This guide covers creating, managing, and optimizing Grafana dashboards for effective monitoring and visualization of metrics from Prometheus and other data sources.
Overview
Grafana dashboards provide a visual interface for monitoring metrics, logs, and traces. Effective dashboards enable quick identification of issues and understanding of system behavior.
Key Concepts:
- Panels: Individual visualizations (graphs, tables, gauges)
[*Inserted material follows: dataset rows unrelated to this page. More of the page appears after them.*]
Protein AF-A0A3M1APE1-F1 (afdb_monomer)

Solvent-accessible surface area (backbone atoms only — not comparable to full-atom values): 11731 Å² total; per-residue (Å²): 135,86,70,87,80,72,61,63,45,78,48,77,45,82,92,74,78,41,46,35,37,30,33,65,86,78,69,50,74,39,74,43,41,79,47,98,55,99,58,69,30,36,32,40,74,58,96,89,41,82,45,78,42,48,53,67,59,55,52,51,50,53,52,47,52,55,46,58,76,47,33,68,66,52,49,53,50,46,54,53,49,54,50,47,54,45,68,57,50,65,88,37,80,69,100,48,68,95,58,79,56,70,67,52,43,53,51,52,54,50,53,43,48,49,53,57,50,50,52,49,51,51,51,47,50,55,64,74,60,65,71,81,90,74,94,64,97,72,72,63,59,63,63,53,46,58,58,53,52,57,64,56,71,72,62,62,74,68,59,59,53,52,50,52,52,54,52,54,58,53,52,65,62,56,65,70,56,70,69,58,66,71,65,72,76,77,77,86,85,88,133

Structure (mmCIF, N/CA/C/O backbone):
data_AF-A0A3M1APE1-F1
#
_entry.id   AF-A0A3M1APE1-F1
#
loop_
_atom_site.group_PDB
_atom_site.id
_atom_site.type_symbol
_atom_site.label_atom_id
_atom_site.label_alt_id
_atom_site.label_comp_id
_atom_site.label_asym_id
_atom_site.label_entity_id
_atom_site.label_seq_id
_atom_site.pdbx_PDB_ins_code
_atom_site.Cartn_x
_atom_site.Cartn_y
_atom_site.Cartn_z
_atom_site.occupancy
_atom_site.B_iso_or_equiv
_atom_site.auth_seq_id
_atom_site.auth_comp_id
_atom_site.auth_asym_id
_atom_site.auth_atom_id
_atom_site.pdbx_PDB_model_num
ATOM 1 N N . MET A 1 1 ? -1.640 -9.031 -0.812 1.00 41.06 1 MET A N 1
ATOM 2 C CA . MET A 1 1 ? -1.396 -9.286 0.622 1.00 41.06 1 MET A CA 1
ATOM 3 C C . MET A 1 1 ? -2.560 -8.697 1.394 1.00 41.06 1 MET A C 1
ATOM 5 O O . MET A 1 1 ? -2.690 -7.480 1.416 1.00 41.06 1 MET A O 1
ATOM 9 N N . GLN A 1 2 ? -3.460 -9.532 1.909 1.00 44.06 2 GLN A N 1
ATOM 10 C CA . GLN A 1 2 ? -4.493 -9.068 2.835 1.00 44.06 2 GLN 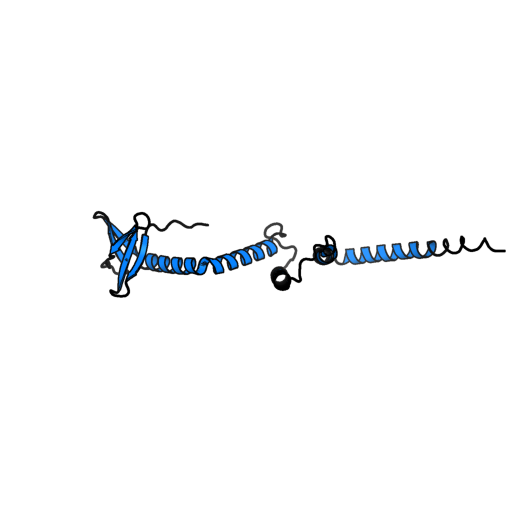A CA 1
ATOM 11 C C . GLN A 1 2 ? -3.848 -9.017 4.224 1.00 44.06 2 GLN A C 1
ATOM 13 O O . GLN A 1 2 ? -3.299 -10.016 4.681 1.00 44.06 2 GLN A O 1
ATOM 18 N N . GLY A 1 3 ? -3.800 -7.827 4.828 1.00 60.53 3 GLY A N 1
ATOM 19 C CA . GLY A 1 3 ? -3.351 -7.671 6.213 1.00 60.53 3 GLY A CA 1
ATOM 20 C C . GLY A 1 3 ? -4.353 -8.291 7.189 1.00 60.53 3 GLY A C 1
ATOM 21 O O . GLY A 1 3 ? -5.450 -8.675 6.785 1.00 60.53 3 GLY A O 1
ATOM 22 N N . GLN A 1 4 ? -3.992 -8.357 8.473 1.00 72.94 4 GLN A N 1
ATOM 23 C CA . GLN A 1 4 ? -4.885 -8.860 9.519 1.00 72.9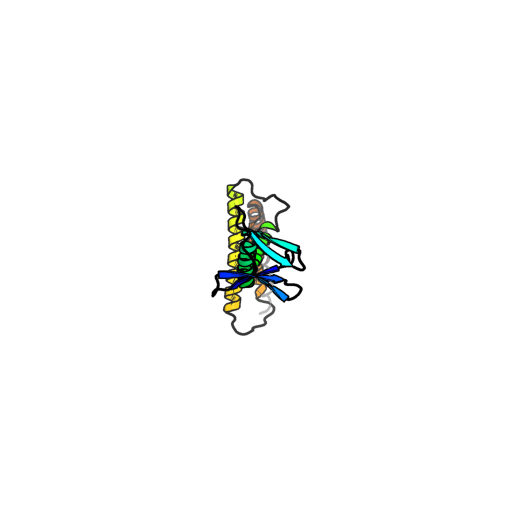4 4 GLN A CA 1
ATOM 24 C C . GLN A 1 4 ? -6.243 -8.136 9.470 1.00 72.94 4 GLN A C 1
ATOM 26 O O . GLN A 1 4 ? -6.304 -6.905 9.313 1.00 72.94 4 GLN A O 1
ATOM 31 N N . SER A 1 5 ? -7.324 -8.917 9.559 1.00 71.25 5 SER A N 1
ATOM 32 C CA . SER A 1 5 ? -8.690 -8.401 9.579 1.00 71.25 5 SER A CA 1
ATOM 33 C C . SER A 1 5 ? -8.896 -7.533 10.814 1.00 71.25 5 SER A C 1
ATOM 35 O O . SER A 1 5 ? -8.535 -7.922 11.927 1.00 71.25 5 SER A O 1
ATOM 37 N N . LEU A 1 6 ? -9.476 -6.353 10.617 1.00 80.31 6 LEU A N 1
ATOM 38 C CA . LEU A 1 6 ? -9.889 -5.504 11.726 1.00 80.31 6 LEU A CA 1
ATOM 39 C C . LEU A 1 6 ? -11.066 -6.175 12.443 1.00 80.31 6 LEU A C 1
ATOM 41 O O . LEU A 1 6 ? -11.990 -6.656 11.794 1.00 80.31 6 LEU A O 1
ATOM 45 N N . HIS A 1 7 ? -11.019 -6.216 13.774 1.00 85.69 7 HIS A N 1
ATOM 46 C CA . HIS A 1 7 ? -12.157 -6.655 14.591 1.00 85.69 7 HIS A CA 1
ATOM 47 C C . HIS A 1 7 ? -13.113 -5.497 14.909 1.00 85.69 7 HIS A C 1
ATOM 49 O O . HIS A 1 7 ? -14.311 -5.717 15.052 1.00 85.69 7 HIS A O 1
ATOM 55 N N . PHE A 1 8 ? -12.583 -4.272 14.984 1.00 89.81 8 PHE A N 1
ATOM 56 C CA . PHE A 1 8 ? -13.334 -3.064 15.319 1.00 89.81 8 PHE A CA 1
ATOM 57 C C . PHE A 1 8 ? -13.159 -2.004 14.235 1.00 89.81 8 PHE A C 1
ATOM 59 O O . PHE A 1 8 ? -12.045 -1.804 13.738 1.00 89.81 8 PHE A O 1
ATOM 66 N N . GLY A 1 9 ? -14.260 -1.342 13.900 1.00 90.38 9 GLY A N 1
ATOM 67 C CA . GLY A 1 9 ? -14.331 -0.103 13.147 1.00 90.38 9 GLY A CA 1
ATOM 68 C C . GLY A 1 9 ? -14.541 1.089 14.075 1.00 90.38 9 GLY A C 1
ATOM 69 O O . GLY A 1 9 ? -14.995 0.932 15.209 1.00 90.38 9 GLY A O 1
ATOM 70 N N . PHE A 1 10 ? -14.182 2.275 13.598 1.00 92.50 10 PHE A N 1
ATOM 71 C CA . PHE A 1 10 ? -14.291 3.519 14.352 1.00 92.50 10 PHE A CA 1
ATOM 72 C C . PHE A 1 10 ? -14.996 4.575 13.508 1.00 92.50 10 PHE A C 1
ATOM 74 O O . PHE A 1 10 ? -14.651 4.753 12.341 1.00 92.50 10 PHE A O 1
ATOM 81 N N . GLU A 1 11 ? -15.925 5.311 14.109 1.00 90.75 11 GLU A N 1
ATOM 82 C CA . GLU A 1 11 ? -16.632 6.417 13.463 1.00 90.75 11 GLU A CA 1
ATOM 83 C C . GLU A 1 11 ? -16.716 7.623 14.407 1.00 90.75 11 GLU A C 1
ATOM 85 O O . GLU A 1 11 ? -16.897 7.485 15.619 1.00 90.75 11 GLU A O 1
ATOM 90 N N . TRP A 1 12 ? -16.532 8.824 13.853 1.00 87.94 12 TRP A N 1
ATOM 91 C CA . TRP A 1 12 ? -16.698 10.076 14.591 1.00 87.94 12 TRP A CA 1
ATOM 92 C C . TRP A 1 12 ? -18.082 10.648 14.312 1.00 87.94 12 TRP A C 1
ATOM 94 O O . TRP A 1 12 ? -18.392 10.985 13.172 1.00 87.94 12 TRP A O 1
ATOM 104 N N . ILE A 1 13 ? -18.887 10.823 15.358 1.00 86.00 13 ILE A N 1
ATOM 105 C CA . ILE A 1 13 ? -20.185 11.489 15.247 1.00 86.00 13 ILE A CA 1
ATOM 106 C C . ILE A 1 13 ? -19.953 12.999 15.387 1.00 86.00 13 ILE A C 1
ATOM 108 O O . ILE A 1 13 ? -19.670 13.498 16.482 1.00 86.00 13 ILE A O 1
ATOM 112 N N . GLU A 1 14 ? -20.058 13.729 14.272 1.00 75.00 14 GLU A N 1
ATOM 113 C CA . GLU A 1 14 ? -19.748 15.168 14.181 1.00 75.00 14 GLU A CA 1
ATOM 114 C C . GLU A 1 14 ? -20.595 16.042 15.117 1.00 75.00 14 GLU A C 1
ATOM 116 O O . GLU A 1 14 ? -20.106 17.053 15.619 1.00 75.00 14 GLU A O 1
ATOM 121 N N . GLN A 1 15 ? -21.832 15.631 15.404 1.00 73.50 15 GLN A N 1
ATOM 122 C CA . GLN A 1 15 ? -22.766 16.391 16.244 1.00 73.50 15 GLN A CA 1
ATOM 123 C C . GLN A 1 15 ? -22.298 16.500 17.703 1.00 73.50 15 GLN A C 1
ATOM 125 O O . GLN A 1 15 ? -22.462 17.542 18.332 1.00 73.50 15 GLN A O 1
ATOM 130 N N . ASP A 1 16 ? -21.657 15.448 18.217 1.00 72.25 16 ASP A N 1
ATOM 131 C CA . ASP A 1 16 ? -21.386 15.280 19.648 1.00 72.25 16 ASP A CA 1
ATOM 132 C C . ASP A 1 16 ? -19.888 15.189 19.986 1.00 72.25 16 ASP A C 1
ATOM 134 O O . ASP A 1 16 ? -19.525 15.108 21.162 1.00 72.25 16 ASP A O 1
ATOM 138 N N . LYS A 1 17 ? -19.000 15.169 18.976 1.00 75.62 17 LYS A N 1
ATOM 139 C CA . LYS A 1 17 ? -17.557 14.867 19.123 1.00 75.62 17 LYS A CA 1
ATOM 140 C C . LYS A 1 17 ? -17.299 13.568 19.903 1.00 75.62 17 LYS A C 1
ATOM 142 O O . LYS A 1 17 ? -16.309 13.449 20.630 1.00 75.62 17 LYS A O 1
ATOM 147 N N . LYS A 1 18 ? -18.194 12.589 19.768 1.00 85.19 18 LYS A N 1
ATOM 148 C CA . LYS A 1 18 ? -18.088 11.275 20.413 1.00 85.19 18 LYS A CA 1
ATOM 149 C C . LYS A 1 18 ? -17.584 10.244 19.407 1.00 85.19 18 LYS A C 1
ATOM 151 O O . LYS A 1 18 ? -17.880 10.331 18.216 1.00 85.19 18 LYS A O 1
ATOM 156 N N . LEU A 1 19 ? -16.791 9.303 19.912 1.00 87.88 19 LEU A N 1
ATOM 157 C CA . LEU A 1 19 ? -16.256 8.186 19.144 1.00 87.88 19 LEU A CA 1
ATOM 158 C C . LEU A 1 19 ? -17.179 6.981 19.321 1.00 87.88 19 LEU A C 1
ATOM 160 O O . LEU A 1 19 ? -17.446 6.569 20.453 1.00 87.88 19 LEU A O 1
ATOM 164 N N . GLU A 1 20 ? -17.620 6.408 18.214 1.00 91.50 20 GLU A N 1
ATOM 165 C CA . GLU A 1 20 ? -18.360 5.155 18.181 1.00 91.50 20 GLU A CA 1
ATOM 166 C C . GLU A 1 20 ? -17.445 4.037 17.677 1.00 91.50 20 GLU A C 1
ATOM 168 O O . GLU A 1 20 ? -16.657 4.221 16.745 1.00 91.50 20 GLU A O 1
ATOM 173 N N . VAL A 1 21 ? -17.497 2.888 18.347 1.00 92.00 21 VAL A N 1
ATOM 174 C CA . VAL A 1 21 ? -16.735 1.693 17.982 1.00 92.00 21 VAL A CA 1
ATOM 175 C C . VAL A 1 21 ? -17.712 0.635 17.512 1.00 92.00 21 VAL A C 1
ATOM 177 O O . VAL A 1 21 ? -18.576 0.204 18.269 1.00 92.00 21 VAL A O 1
ATOM 180 N N . ILE A 1 22 ? -17.541 0.187 16.278 1.00 92.06 22 ILE A N 1
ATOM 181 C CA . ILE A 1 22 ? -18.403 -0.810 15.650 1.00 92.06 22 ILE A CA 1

- Rows: Horizontal containers for organizing panels
- Variables: Dynamic values for filtering and templating
- Time Range: Control the data window being displayed
- Annotations: Mark events on time series graphs
- Links: Navigate between dashboards
Dashboard Design Principles
The Four Golden Signals
Monitor these key metrics for any system:
- Latency: Time to service requests
- Traffic: Demand on your system
- Errors: Rate of failed requests
- Saturation: Resource utilization
Dashboard Best Practices
Organization:
- One dashboard per service or component
- Group related metrics together
- Use consistent naming conventions
- Arrange panels logically (top-to-bottom, left-to-right)
Visualization:
- Choose appropriate visualization types
- Use consistent time ranges
- Set meaningful Y-axis ranges
- Add units to metrics
- Use color coding consistently
Performance:
- Limit panels to 15-20 per dashboard
- Use recording rules for expensive queries
- Set appropriate refresh intervals
- Use template variables to reduce query count
Creating Dashboards
Manual Creation
- Create New Dashboard
1. Click "+" icon → Dashboard
2. Click "Add new panel"
3. Select data source (Prometheus)
4. Write query
5. Choose visualization
6. Configure panel options
7. Click "Apply"
- Dashboard Settings
{
"title": "Service Overview",
"tags": ["production", "service"],
"timezone": "browser",
"refresh": "30s",
"time": {
"from": "now-6h",
"to": "now"
}
}
Dashboard as Code
Create dashboard JSON for version control:
{
"dashboard": {
"title": "Node Exporter System Metrics",
"uid": "node-exporter-system",
"tags": ["infrastructure", "linux"],
"timezone": "browser",
"schemaVersion": 38,
"refresh": "30s",
"time": {
"from": "now-6h",
"to": "now"
},
"panels": [
{
"id": 1,
"title": "CPU Usage",
"type": "graph",
"gridPos": {"h": 8, "w": 12, "x": 0, "y": 0},
"datasource": {
"type": "prometheus",
"uid": "prometheus-uid"
},
"targets": [
{
"expr": "100 - (avg by(instance) (irate(node_cpu_seconds_total{mode=\"idle\"}[5m])) * 100)",
"legendFormat": "{{instance}}",
"refId": "A"
}
],
"fieldConfig": {
"defaults": {
"unit": "percent",
"min": 0,
"max": 100,
"color": {"mode": "palette-classic"}
}
}
}
]
}
}
Provisioning Dashboards
Create provisioning configuration:
# /etc/grafana/provisioning/dashboards/dashboards.yml
apiVersion: 1
providers:
- name: 'Infrastructure'
orgId: 1
folder: 'Infrastructure'
type: file
disableDeletion: false
updateIntervalSeconds: 30
allowUiUpdates: true
options:
path: /var/lib/grafana/dashboards/infrastructure
Place dashboard JSON files in the specified path:
# Store dashboards in version control
mkdir -p /var/lib/grafana/dashboards/infrastructure
cp node-exporter.json /var/lib/grafana/dashboards/infrastructure/
cp postgres-metrics.json /var/lib/grafana/dashboards/infrastructure/
chown -R grafana:grafana /var/lib/grafana/dashboards
Popular Pre-Built Dashboards
Node Exporter Full (ID: 1860)
Comprehensive Linux system metrics:
Import from grafana.com/dashboards/1860
Metrics:
- CPU utilization per core
- Memory usage and swap
- Disk I/O and utilization
- Network traffic
- System load
- Filesystem usage
Customization Example:
# Modify CPU query to exclude idle
100 - (avg by(instance) (irate(node_cpu_seconds_total{mode="idle",instance="$instance"}[5m])) * 100)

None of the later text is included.